(RECORD EXCERPTS begins)
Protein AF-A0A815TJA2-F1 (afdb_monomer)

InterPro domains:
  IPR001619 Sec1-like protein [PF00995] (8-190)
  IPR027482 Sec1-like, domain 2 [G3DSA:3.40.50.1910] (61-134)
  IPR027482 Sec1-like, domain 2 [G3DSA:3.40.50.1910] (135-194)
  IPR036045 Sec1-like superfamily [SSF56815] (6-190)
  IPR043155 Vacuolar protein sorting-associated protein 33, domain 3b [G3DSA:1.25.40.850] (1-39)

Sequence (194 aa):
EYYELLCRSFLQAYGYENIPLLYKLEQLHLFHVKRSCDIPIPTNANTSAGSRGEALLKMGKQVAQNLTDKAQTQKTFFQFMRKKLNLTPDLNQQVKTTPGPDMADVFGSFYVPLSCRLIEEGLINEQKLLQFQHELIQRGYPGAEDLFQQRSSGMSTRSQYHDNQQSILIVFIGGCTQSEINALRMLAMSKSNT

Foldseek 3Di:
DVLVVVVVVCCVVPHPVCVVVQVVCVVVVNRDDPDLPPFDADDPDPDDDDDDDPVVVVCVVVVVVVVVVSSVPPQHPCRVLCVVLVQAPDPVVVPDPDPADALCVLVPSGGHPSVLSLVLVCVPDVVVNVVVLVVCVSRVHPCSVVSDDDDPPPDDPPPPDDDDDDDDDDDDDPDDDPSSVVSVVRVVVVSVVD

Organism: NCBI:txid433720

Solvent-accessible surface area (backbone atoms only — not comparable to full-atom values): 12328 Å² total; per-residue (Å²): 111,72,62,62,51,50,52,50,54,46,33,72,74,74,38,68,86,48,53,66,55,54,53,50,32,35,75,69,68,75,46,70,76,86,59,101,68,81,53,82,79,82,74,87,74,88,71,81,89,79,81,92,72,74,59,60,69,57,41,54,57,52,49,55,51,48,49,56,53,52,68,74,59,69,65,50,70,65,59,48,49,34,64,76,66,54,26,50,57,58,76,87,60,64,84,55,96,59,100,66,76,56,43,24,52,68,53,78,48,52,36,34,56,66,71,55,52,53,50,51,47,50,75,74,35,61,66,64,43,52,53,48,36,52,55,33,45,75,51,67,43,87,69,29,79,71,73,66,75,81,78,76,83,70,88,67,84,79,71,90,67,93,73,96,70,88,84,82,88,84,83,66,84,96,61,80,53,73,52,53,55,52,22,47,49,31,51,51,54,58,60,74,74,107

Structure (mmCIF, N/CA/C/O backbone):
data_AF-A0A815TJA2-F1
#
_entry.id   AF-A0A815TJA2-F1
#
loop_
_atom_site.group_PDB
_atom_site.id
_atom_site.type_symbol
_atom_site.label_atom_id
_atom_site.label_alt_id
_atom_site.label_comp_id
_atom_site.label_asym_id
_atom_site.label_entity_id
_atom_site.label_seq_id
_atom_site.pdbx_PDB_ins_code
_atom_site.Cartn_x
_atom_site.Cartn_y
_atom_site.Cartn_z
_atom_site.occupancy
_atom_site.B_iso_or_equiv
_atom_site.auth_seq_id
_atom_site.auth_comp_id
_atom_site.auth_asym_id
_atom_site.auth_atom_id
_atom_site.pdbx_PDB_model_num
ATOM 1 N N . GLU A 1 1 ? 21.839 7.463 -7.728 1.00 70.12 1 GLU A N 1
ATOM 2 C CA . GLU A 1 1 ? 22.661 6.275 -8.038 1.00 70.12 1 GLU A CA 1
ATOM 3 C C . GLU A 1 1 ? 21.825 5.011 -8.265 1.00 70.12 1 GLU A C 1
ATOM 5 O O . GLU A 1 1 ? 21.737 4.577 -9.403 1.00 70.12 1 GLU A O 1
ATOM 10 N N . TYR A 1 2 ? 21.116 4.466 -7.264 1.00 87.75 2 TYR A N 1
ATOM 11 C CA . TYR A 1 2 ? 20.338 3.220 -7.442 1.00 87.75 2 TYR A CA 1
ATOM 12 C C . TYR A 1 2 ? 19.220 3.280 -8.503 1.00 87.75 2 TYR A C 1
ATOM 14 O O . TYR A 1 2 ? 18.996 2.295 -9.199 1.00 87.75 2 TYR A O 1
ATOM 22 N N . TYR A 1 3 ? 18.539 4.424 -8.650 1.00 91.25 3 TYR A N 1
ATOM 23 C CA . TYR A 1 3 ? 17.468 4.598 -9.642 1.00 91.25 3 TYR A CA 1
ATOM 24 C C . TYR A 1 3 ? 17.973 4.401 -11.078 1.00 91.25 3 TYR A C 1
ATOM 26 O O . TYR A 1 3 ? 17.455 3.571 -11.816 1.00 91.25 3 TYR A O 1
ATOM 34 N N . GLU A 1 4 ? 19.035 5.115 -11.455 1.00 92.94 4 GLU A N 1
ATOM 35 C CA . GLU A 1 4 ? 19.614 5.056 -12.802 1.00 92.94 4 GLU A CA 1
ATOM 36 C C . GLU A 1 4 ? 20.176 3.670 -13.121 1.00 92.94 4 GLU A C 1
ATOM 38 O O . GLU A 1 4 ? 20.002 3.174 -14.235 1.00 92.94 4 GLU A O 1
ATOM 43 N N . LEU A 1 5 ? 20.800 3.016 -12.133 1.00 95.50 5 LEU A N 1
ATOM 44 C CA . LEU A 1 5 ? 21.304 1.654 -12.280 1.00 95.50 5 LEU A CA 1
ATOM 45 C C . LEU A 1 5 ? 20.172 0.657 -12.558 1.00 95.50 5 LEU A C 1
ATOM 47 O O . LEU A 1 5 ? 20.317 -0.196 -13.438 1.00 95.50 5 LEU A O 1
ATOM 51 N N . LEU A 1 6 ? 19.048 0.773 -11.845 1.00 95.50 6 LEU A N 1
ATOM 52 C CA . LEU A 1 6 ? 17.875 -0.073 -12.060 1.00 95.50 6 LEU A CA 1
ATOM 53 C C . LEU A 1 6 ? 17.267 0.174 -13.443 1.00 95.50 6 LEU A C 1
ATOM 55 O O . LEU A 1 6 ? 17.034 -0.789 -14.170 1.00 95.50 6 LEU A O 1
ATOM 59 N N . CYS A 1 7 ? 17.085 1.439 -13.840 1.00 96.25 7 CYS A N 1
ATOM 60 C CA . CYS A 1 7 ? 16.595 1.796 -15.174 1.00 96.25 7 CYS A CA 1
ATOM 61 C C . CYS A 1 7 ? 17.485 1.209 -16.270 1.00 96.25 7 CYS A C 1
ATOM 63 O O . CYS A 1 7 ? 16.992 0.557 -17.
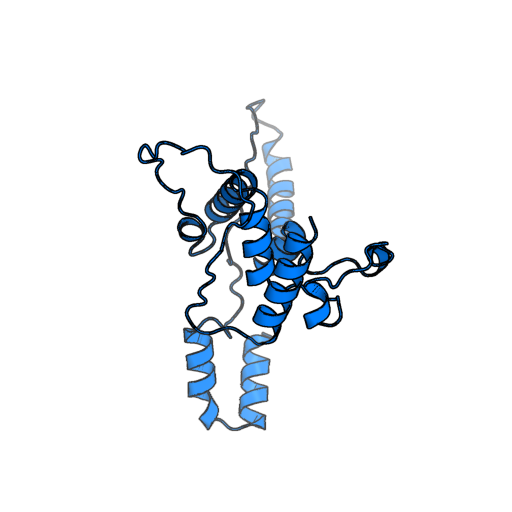188 1.00 96.25 7 CYS A O 1
ATOM 65 N N . ARG A 1 8 ? 18.805 1.394 -16.158 1.00 97.25 8 ARG A N 1
ATOM 66 C CA . ARG A 1 8 ? 19.763 0.858 -17.128 1.00 97.25 8 ARG A CA 1
ATOM 67 C C . ARG A 1 8 ? 19.694 -0.665 -17.193 1.00 97.25 8 ARG A C 1
ATOM 69 O O . ARG A 1 8 ? 19.586 -1.205 -18.288 1.00 97.25 8 ARG A O 1
ATOM 76 N N . SER A 1 9 ? 19.733 -1.342 -16.047 1.00 97.62 9 SER A N 1
ATOM 77 C CA . SER A 1 9 ? 19.697 -2.810 -15.984 1.00 97.62 9 SER A CA 1
ATOM 78 C C . SER A 1 9 ? 18.393 -3.367 -16.560 1.00 97.62 9 SER A C 1
ATOM 80 O O . SER A 1 9 ? 18.413 -4.331 -17.320 1.00 97.62 9 SER A O 1
ATOM 82 N N . PHE A 1 10 ? 17.261 -2.728 -16.254 1.00 97.88 10 PHE A N 1
ATOM 83 C CA . PHE A 1 10 ? 15.953 -3.107 -16.777 1.00 97.88 10 PHE A CA 1
ATOM 84 C C . PHE A 1 10 ? 15.876 -2.935 -18.300 1.00 97.88 10 PHE A C 1
ATOM 86 O O . PHE A 1 10 ? 15.504 -3.873
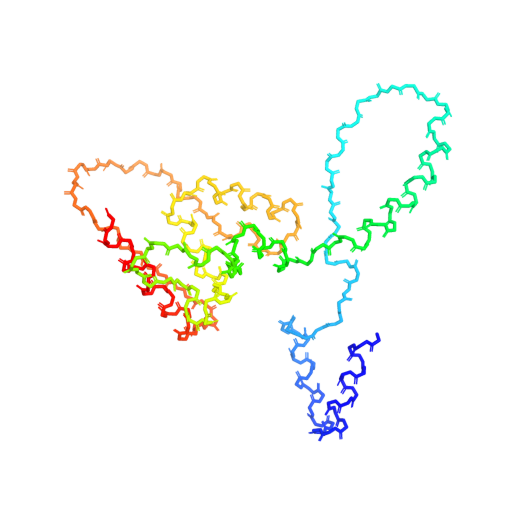 -18.996 1.00 97.88 10 PHE A O 1
ATOM 93 N N . LEU A 1 11 ? 16.292 -1.786 -18.840 1.00 98.19 11 LEU A N 1
ATOM 94 C CA . LEU A 1 11 ? 16.261 -1.547 -20.289 1.00 98.19 11 LEU A CA 1
ATOM 95 C C . LEU A 1 11 ? 17.235 -2.456 -21.052 1.00 98.19 11 LEU A C 1
ATOM 97 O O . LEU A 1 11 ? 16.928 -2.890 -22.158 1.00 98.19 11 LEU A O 1
ATOM 101 N N . GLN A 1 12 ? 18.385 -2.785 -20.459 1.00 98.06 12 GLN A N 1
ATOM 102 C CA . GLN A 1 12 ? 19.330 -3.737 -21.046 1.00 98.06 12 GLN A CA 1
ATOM 103 C C . GLN A 1 12 ? 18.774 -5.166 -21.093 1.00 98.06 12 GLN A C 1
ATOM 105 O O . GLN A 1 12 ? 19.051 -5.884 -22.050 1.00 98.06 12 GLN A O 1
ATOM 110 N N . ALA A 1 13 ? 18.008 -5.581 -20.081 1.00 98.25 13 ALA A N 1
ATOM 111 C CA . ALA A 1 13 ? 17.454 -6.932 -19.997 1.00 98.25 13 ALA A CA 1
ATOM 112 C C . ALA A 1 13 ? 16.139 -7.104 -20.777 1.00 98.25 13 ALA A C 1
ATOM 114 O O . ALA A 1 13 ? 15.918 -8.156 -21.370 1.00 98.25 13 ALA A O 1
ATOM 115 N N . TYR A 1 14 ? 15.272 -6.088 -20.770 1.00 97.88 14 TYR A N 1
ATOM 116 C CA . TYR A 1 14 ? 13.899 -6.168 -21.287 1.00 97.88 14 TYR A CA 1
(RECORD EXCERPTS ends)
WHAT IS EXPECTED:
Lines with the word "backbone" in them: report all of these from the listing above.

ANSWER TO THIS TASK:
Solvent-accessible surface area (backbone atoms only — not comparable to full-atom values): 12328 Å² total; per-residue (Å²): 111,72,62,62,51,50,52,50,54,46,33,72,74,74,38,68,86,48,53,66,55,54,53,50,32,35,75,69,68,75,46,70,76,86,59,101,68,81,53,82,79,82,74,87,74,88,71,81,89,79,81,92,72,74,59,60,69,57,41,54,57,52,49,55,51,48,49,56,53,52,68,74,59,69,65,50,70,65,59,48,49,34,64,76,66,54,26,50,57,58,76,87,60,64,84,55,96,59,100,66,76,56,43,24,52,68,53,78,48,52,36,34,56,66,71,55,52,53,50,51,47,50,75,74,35,61,66,64,43,52,53,48,36,52,55,33,45,75,51,67,43,87,69,29,79,71,73,66,75,81,78,76,83,70,88,67,84,79,71,90,67,93,73,96,70,88,84,82,88,84,83,66,84,96,61,80,53,73,52,53,55,52,22,47,49,31,51,51,54,58,60,74,74,107
Structure (mmCIF, N/CA/C/O backbone):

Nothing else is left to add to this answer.